SEDATIVES AND HYPNOTICS: Benzodiazepines are among the most widely used drugs in IT. They have sedative, hypnotic, anxyolytic, amnestic, anticonvulsant and myorelaxant effects. Prolonged continuous infusion of benzodiazepines ought to be escaped because of prolonged sedation, accumulation and presence of pharmacologically active metabolites. They have proved to be safe, although they can depress ventilation. Since benzodiazepines are not analgesics, the combined use of an opioid and benzodiazepines is necessary. Many different benzodiazepines are available, but the agents most commonly used in critically ill are: midazolam, diazepam and lorazepam. Midazolam is the most extensively used.

PSYCHOTROPIC DRUGS: The most frequently used drugs in the group of the butyrophenones are droperidol and haloperidol. Although these drugs are chemically unrelated to the phenothiazines they have similar actions.

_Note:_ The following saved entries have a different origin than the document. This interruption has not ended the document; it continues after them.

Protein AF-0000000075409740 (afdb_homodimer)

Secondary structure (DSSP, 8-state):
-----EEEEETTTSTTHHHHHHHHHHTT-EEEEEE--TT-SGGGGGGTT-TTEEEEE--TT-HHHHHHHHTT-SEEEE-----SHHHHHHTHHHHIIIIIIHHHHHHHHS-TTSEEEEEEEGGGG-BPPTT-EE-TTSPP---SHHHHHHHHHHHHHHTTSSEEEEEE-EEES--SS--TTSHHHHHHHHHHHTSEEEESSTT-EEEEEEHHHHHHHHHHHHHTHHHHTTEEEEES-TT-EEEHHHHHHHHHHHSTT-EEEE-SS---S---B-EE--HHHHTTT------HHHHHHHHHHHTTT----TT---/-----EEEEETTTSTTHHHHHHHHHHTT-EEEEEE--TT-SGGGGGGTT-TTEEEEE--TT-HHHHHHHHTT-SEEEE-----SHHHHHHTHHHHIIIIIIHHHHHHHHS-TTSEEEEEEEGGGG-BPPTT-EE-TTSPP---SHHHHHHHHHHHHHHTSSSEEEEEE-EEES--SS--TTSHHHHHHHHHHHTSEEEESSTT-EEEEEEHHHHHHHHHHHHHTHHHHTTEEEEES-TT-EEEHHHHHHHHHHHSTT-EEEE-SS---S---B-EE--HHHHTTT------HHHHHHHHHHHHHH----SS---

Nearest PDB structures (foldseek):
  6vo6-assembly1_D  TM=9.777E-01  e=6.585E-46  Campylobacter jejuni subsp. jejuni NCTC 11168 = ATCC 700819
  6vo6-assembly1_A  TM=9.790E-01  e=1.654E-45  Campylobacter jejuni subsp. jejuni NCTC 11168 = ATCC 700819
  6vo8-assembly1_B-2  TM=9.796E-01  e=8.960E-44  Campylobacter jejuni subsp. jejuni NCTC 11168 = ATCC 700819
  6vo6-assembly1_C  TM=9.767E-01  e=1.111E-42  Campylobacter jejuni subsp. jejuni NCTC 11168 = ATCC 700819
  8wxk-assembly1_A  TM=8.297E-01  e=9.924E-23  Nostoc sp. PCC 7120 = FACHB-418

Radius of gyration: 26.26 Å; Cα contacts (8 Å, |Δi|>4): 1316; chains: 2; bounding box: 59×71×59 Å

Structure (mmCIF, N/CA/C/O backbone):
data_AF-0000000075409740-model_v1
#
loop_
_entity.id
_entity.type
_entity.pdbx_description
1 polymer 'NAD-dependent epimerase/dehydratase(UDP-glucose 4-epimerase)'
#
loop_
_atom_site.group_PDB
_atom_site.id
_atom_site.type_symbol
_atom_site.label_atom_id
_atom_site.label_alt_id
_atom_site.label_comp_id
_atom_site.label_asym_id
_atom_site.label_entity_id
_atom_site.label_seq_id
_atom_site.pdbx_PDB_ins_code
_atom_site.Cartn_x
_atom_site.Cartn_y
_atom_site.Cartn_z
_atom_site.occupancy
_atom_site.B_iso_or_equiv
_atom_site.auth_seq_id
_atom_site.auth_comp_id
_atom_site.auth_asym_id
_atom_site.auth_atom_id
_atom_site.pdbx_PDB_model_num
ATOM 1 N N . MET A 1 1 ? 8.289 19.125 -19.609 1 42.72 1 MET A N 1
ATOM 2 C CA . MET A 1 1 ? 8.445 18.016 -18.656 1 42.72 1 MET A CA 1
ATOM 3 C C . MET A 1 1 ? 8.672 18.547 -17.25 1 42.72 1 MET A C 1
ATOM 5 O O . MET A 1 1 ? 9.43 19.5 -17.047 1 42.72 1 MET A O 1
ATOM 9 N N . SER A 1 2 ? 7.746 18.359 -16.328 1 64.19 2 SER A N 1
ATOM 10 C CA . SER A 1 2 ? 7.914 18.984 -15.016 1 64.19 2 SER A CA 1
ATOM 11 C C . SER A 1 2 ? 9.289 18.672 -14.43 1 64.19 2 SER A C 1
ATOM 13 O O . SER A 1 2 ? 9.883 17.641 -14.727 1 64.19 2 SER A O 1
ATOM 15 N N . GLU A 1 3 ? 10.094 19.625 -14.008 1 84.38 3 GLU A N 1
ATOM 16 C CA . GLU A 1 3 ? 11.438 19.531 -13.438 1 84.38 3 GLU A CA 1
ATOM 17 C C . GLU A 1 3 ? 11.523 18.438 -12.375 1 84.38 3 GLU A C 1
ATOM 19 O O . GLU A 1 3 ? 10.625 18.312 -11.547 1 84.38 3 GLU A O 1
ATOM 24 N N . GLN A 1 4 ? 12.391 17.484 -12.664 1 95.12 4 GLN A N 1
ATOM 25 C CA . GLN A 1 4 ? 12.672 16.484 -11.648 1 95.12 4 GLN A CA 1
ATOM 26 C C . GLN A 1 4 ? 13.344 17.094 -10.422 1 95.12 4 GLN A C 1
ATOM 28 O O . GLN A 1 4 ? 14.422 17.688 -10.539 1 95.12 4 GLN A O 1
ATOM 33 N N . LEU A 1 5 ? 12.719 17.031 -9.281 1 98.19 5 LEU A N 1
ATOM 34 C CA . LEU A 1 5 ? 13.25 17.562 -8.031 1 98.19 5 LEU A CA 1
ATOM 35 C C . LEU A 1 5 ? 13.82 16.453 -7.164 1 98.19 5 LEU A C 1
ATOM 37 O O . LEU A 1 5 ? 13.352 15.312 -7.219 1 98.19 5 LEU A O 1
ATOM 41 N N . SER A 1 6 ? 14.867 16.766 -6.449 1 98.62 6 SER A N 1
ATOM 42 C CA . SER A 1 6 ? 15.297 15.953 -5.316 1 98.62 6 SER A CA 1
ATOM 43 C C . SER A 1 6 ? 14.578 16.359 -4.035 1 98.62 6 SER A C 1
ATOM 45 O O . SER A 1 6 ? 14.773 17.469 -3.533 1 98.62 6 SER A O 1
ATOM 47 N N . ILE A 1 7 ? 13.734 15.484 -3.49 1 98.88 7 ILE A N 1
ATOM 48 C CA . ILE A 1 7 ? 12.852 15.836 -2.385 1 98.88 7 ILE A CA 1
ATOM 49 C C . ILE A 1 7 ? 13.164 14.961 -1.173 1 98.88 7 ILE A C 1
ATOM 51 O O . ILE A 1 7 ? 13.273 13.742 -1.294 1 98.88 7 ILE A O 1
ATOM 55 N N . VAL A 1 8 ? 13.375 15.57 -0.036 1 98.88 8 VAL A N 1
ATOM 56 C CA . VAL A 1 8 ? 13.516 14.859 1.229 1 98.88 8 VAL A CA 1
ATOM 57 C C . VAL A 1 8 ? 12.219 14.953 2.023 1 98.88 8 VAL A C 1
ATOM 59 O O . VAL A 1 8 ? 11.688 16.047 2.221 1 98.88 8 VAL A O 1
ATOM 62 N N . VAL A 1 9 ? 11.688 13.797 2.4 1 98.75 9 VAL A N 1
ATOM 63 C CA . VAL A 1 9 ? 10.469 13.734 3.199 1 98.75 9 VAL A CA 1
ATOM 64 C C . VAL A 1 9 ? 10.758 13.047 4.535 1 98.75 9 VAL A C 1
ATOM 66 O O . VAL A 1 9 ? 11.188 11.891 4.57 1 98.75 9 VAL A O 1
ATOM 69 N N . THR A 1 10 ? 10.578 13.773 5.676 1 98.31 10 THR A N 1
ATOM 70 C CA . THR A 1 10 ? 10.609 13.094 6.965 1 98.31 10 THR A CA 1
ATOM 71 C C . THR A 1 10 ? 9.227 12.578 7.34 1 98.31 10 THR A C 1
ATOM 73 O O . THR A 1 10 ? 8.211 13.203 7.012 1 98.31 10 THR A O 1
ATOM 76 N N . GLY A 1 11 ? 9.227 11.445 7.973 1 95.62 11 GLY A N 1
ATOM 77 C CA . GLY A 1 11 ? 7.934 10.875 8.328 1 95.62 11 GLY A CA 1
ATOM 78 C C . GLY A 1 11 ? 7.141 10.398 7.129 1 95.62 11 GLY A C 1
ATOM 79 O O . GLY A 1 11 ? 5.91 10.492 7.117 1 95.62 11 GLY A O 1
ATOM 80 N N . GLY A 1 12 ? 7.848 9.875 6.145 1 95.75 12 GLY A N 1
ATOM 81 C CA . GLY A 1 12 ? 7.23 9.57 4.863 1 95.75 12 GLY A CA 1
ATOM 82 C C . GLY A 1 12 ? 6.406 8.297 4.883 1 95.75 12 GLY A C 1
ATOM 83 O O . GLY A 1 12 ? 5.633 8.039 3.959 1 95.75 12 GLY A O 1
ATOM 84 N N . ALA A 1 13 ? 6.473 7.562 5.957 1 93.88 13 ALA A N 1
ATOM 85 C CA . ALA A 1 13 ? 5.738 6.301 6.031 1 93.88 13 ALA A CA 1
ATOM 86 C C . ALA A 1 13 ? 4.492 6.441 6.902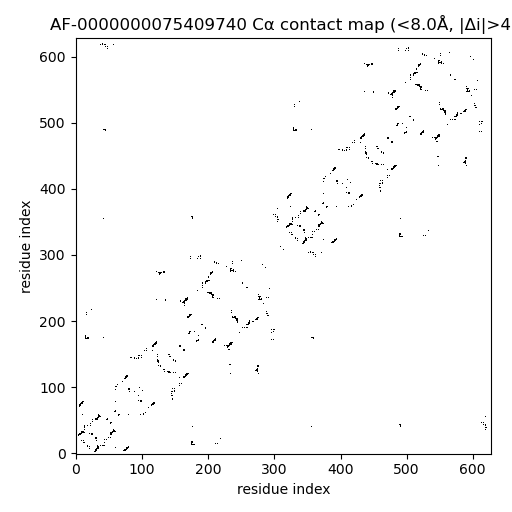 1 93.88 13 ALA A C 1
ATOM 88 O O . ALA A 1 13 ? 3.812 5.457 7.191 1 93.88 13 ALA A O 1
ATOM 89 N N . GLY A 1 14 ? 4.199 7.648 7.332 1 93.88 14 GLY A N 1
ATOM 90 C CA . GLY A 1 14 ? 3.023 7.902 8.156 1 93.88 14 GLY A CA 1
ATOM 91 C C . GLY A 1 14 ? 1.746 8.031 7.348 1 93.88 14 GLY A C 1
ATOM 92 O O . GLY A 1 14 ? 1.698 7.621 6.184 1 93.88 14 GLY A O 1
ATOM 93 N N . TYR A 1 15 ? 0.713 8.531 7.895 1 94.62 15 TYR A N 1
ATOM 94 C CA . TYR A 1 15 ? -0.621 8.625 7.312 1 94.62 15 TYR A CA 1
ATOM 95 C C . TYR A 1 15 ? -0.597 9.453 6.031 1 94.62 15 TYR A C 1
ATOM 97 O O . TYR A 1 15 ? -1.008 8.977 4.969 1 94.62 15 TYR A O 1
ATOM 105 N N . LEU A 1 16 ? -0.049 10.688 6.094 1 96.62 16 LEU A N 1
ATOM 106 C CA . LEU A 1 16 ? 0.032 11.539 4.914 1 96.62 16 LEU A CA 1
ATOM 107 C C . LEU A 1 16 ? 1.087 11.023 3.941 1 96.62 16 LEU A C 1
ATOM 109 O O . LEU A 1 16 ? 0.842 10.945 2.734 1 96.62 16 LEU A O 1
ATOM 113 N N . GLY A 1 17 ? 2.238 10.609 4.477 1 96.56 17 GLY A N 1
ATOM 114 C CA . GLY A 1 17 ? 3.391 10.242 3.67 1 96.56 17 GLY A CA 1
ATOM 115 C C . GLY A 1 17 ? 3.158 9 2.824 1 96.56 17 GLY A C 1
ATOM 116 O O . GLY A 1 17 ? 3.666 8.906 1.705 1 96.56 17 GLY A O 1
ATOM 117 N N . SER A 1 18 ? 2.355 8.086 3.324 1 95 18 SER A N 1
ATOM 118 C CA . SER A 1 18 ? 2.146 6.82 2.635 1 95 18 SER A CA 1
ATOM 119 C C . SER A 1 18 ? 1.396 7.02 1.322 1 95 18 SER A C 1
ATOM 121 O O . SER A 1 18 ? 1.415 6.148 0.452 1 95 18 SER A O 1
ATOM 123 N N . ILE A 1 19 ? 0.765 8.141 1.151 1 96.81 19 ILE A N 1
ATOM 124 C CA . ILE A 1 19 ? 0.099 8.484 -0.101 1 96.81 19 ILE A CA 1
ATOM 125 C C . ILE A 1 19 ? 0.935 9.5 -0.869 1 96.81 19 ILE A C 1
ATOM 127 O O . ILE A 1 19 ? 1.069 9.414 -2.092 1 96.81 19 ILE A O 1
ATOM 131 N N . LEU A 1 20 ? 1.598 10.398 -0.159 1 98.31 20 LEU A N 1
ATOM 132 C CA . LEU A 1 20 ? 2.316 11.492 -0.8 1 98.31 20 LEU A CA 1
ATOM 133 C C . LEU A 1 20 ? 3.59 10.984 -1.473 1 98.31 20 LEU A C 1
ATOM 135 O O . LEU A 1 20 ? 3.896 11.375 -2.6 1 98.31 20 LEU A O 1
ATOM 139 N N . VAL A 1 21 ? 4.355 10.125 -0.806 1 98.19 21 VAL A N 1
ATOM 140 C CA . VAL A 1 21 ? 5.648 9.672 -1.308 1 98.19 21 VAL A CA 1
ATOM 141 C C . VAL A 1 21 ? 5.465 8.945 -2.639 1 98.19 21 VAL A C 1
ATOM 143 O O . VAL A 1 21 ? 6.094 9.297 -3.637 1 98.19 21 VAL A O 1
ATOM 146 N N . PRO A 1 22 ? 4.523 7.953 -2.697 1 97.88 22 PRO A N 1
ATOM 147 C CA . PRO A 1 22 ? 4.281 7.332 -4 1 97.88 22 PRO A CA 1
ATOM 148 C C . PRO A 1 22 ? 3.857 8.344 -5.066 1 97.88 22 PRO A C 1
ATOM 150 O O . PRO A 1 22 ? 4.258 8.227 -6.227 1 97.88 22 PRO A O 1
ATOM 153 N N . ALA A 1 23 ? 3.064 9.352 -4.703 1 98.25 23 ALA A N 1
ATOM 154 C CA . ALA A 1 23 ? 2.582 10.352 -5.656 1 98.25 23 ALA A CA 1
ATOM 155 C C . ALA A 1 23 ? 3.729 11.203 -6.188 1 98.25 23 ALA A C 1
ATOM 157 O O . ALA A 1 23 ? 3.764 11.531 -7.375 1 98.25 23 ALA A O 1
ATOM 158 N N . LEU A 1 24 ? 4.66 11.602 -5.344 1 98.62 24 LEU A N 1
ATOM 159 C CA . LEU A 1 24 ? 5.832 12.367 -5.758 1 98.62 24 LEU A CA 1
ATOM 160 C C . LEU A 1 24 ? 6.695 11.555 -6.723 1 98.62 24 LEU A C 1
ATOM 162 O O . LEU A 1 24 ? 7.18 12.086 -7.723 1 98.62 24 LEU A O 1
ATOM 166 N N . LEU A 1 25 ? 6.871 10.234 -6.41 1 98.31 25 LEU A N 1
ATOM 167 C CA . LEU A 1 25 ? 7.652 9.344 -7.266 1 98.31 25 LEU A CA 1
ATOM 168 C C . LEU A 1 25 ? 6.996 9.195 -8.633 1 98.31 25 LEU A C 1
ATOM 170 O O . LEU A 1 25 ? 7.684 9.195 -9.656 1 98.31 25 LEU A O 1
ATOM 174 N N . ALA A 1 26 ? 5.676 9.102 -8.578 1 97.25 26 ALA A N 1
ATOM 175 C CA . ALA A 1 26 ? 4.922 8.945 -9.828 1 97.25 26 ALA A CA 1
ATOM 176 C C . ALA A 1 26 ? 5.082 10.172 -10.719 1 97.25 26 ALA A C 1
ATOM 178 O O . ALA A 1 26 ? 4.938 10.078 -11.938 1 97.25 26 ALA A O 1
ATOM 179 N N . ARG A 1 27 ? 5.406 11.32 -10.148 1 97.19 27 ARG A N 1
ATOM 180 C CA . ARG A 1 27 ? 5.633 12.555 -10.898 1 97.19 27 ARG A CA 1
ATOM 181 C C . ARG A 1 27 ? 7.07 12.625 -11.406 1 97.19 27 ARG A C 1
ATOM 183 O O . ARG A 1 27 ? 7.465 13.609 -12.039 1 97.19 27 ARG A O 1
ATOM 190 N N . GLY A 1 28 ? 7.891 11.625 -11.078 1 97.38 28 GLY A N 1
ATOM 191 C CA . GLY A 1 28 ? 9.242 11.539 -11.602 1 97.38 28 GLY A CA 1
ATOM 192 C C . GLY A 1 28 ? 10.289 12.133 -10.68 1 97.38 28 GLY A C 1
ATOM 193 O O . GLY A 1 28 ? 11.461 12.234 -11.039 1 97.38 28 GLY A O 1
ATOM 194 N N . HIS A 1 29 ? 9.938 12.547 -9.484 1 98.56 29 HIS A N 1
ATOM 195 C CA . HIS A 1 29 ? 10.875 13.141 -8.539 1 98.56 29 HIS A CA 1
ATOM 196 C C . HIS A 1 29 ? 11.734 12.07 -7.871 1 98.56 29 HIS A C 1
ATOM 198 O O . HIS A 1 29 ? 11.359 10.898 -7.84 1 98.56 29 HIS A O 1
ATOM 204 N N . LYS A 1 30 ? 12.898 12.445 -7.484 1 98.62 30 LYS A N 1
ATOM 205 C CA . LYS A 1 30 ? 13.711 11.633 -6.586 1 98.62 30 LYS A CA 1
ATOM 206 C C . LYS A 1 30 ? 13.336 11.891 -5.129 1 98.62 30 LYS A C 1
ATOM 208 O O . LYS A 1 30 ? 13.359 13.031 -4.668 1 98.62 30 LYS A O 1
ATOM 213 N N . VAL A 1 31 ? 12.953 10.852 -4.418 1 98.75 31 VAL A N 1
ATOM 214 C CA . VAL A 1 31 ? 12.438 11.039 -3.068 1 98.75 31 VAL A CA 1
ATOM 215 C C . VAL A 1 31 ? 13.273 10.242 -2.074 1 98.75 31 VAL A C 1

ANALGESICS: Opioids have the main place in management of analgesia in IT, especially in patients on mechanical ventilation. In management of postoperative analgesia, epidural route has advantage because less drug is necessary and cardiovascular and respiratory effects are minimal. Morphine is a standard opioid to which all others are compared. Intravenous bolus dose is 1-5 mg (0.1-0.15 mg/kg) or continuous infusion 2-15 mg/h. Hypotensive effect is caused by direct vasodilation and relief of histamine. Morphine has long elimination half-time and there is a danger of acummulation after prolonged administration. Morphine metabolites are pharmacologically active and renally eliminated. Prolonged i.v. infusion needs careful titration because of tolerance. Pethidine is less potent than morphine, usually given as a bolus dose (10 mg) or a continuous i.v. infusion (10-20 mg/h). Other opioid agents used in IT are: fentanil, alfentanil, sufentanil. Non-steroidal anti-inflammatory drugs (NSAID-s) are: aspirin, ibuprofen, ketoprofen, diclofenac, ketorolac. NSAID-s may have an opioid sparing effect and be of particular benefit for the relief of pain from bones and joints. They interfere with the metabolism at the site of the sensory nerve terminals. Several chemicals are released locally in response to tissue injury. Arachidonic acid is produced from damaged cell membranes. One series reactions is mediated by the enzyme cyclo-oxygenase (COX) and results in the formation of prostaglandins, prostacyclins and thromboxane. The cyclo-oxygenase pathway is inhibited by NSAID-s. These analgesics, besides peripherally, also work centrally by mechanisms which are not in connection with COX inhibition.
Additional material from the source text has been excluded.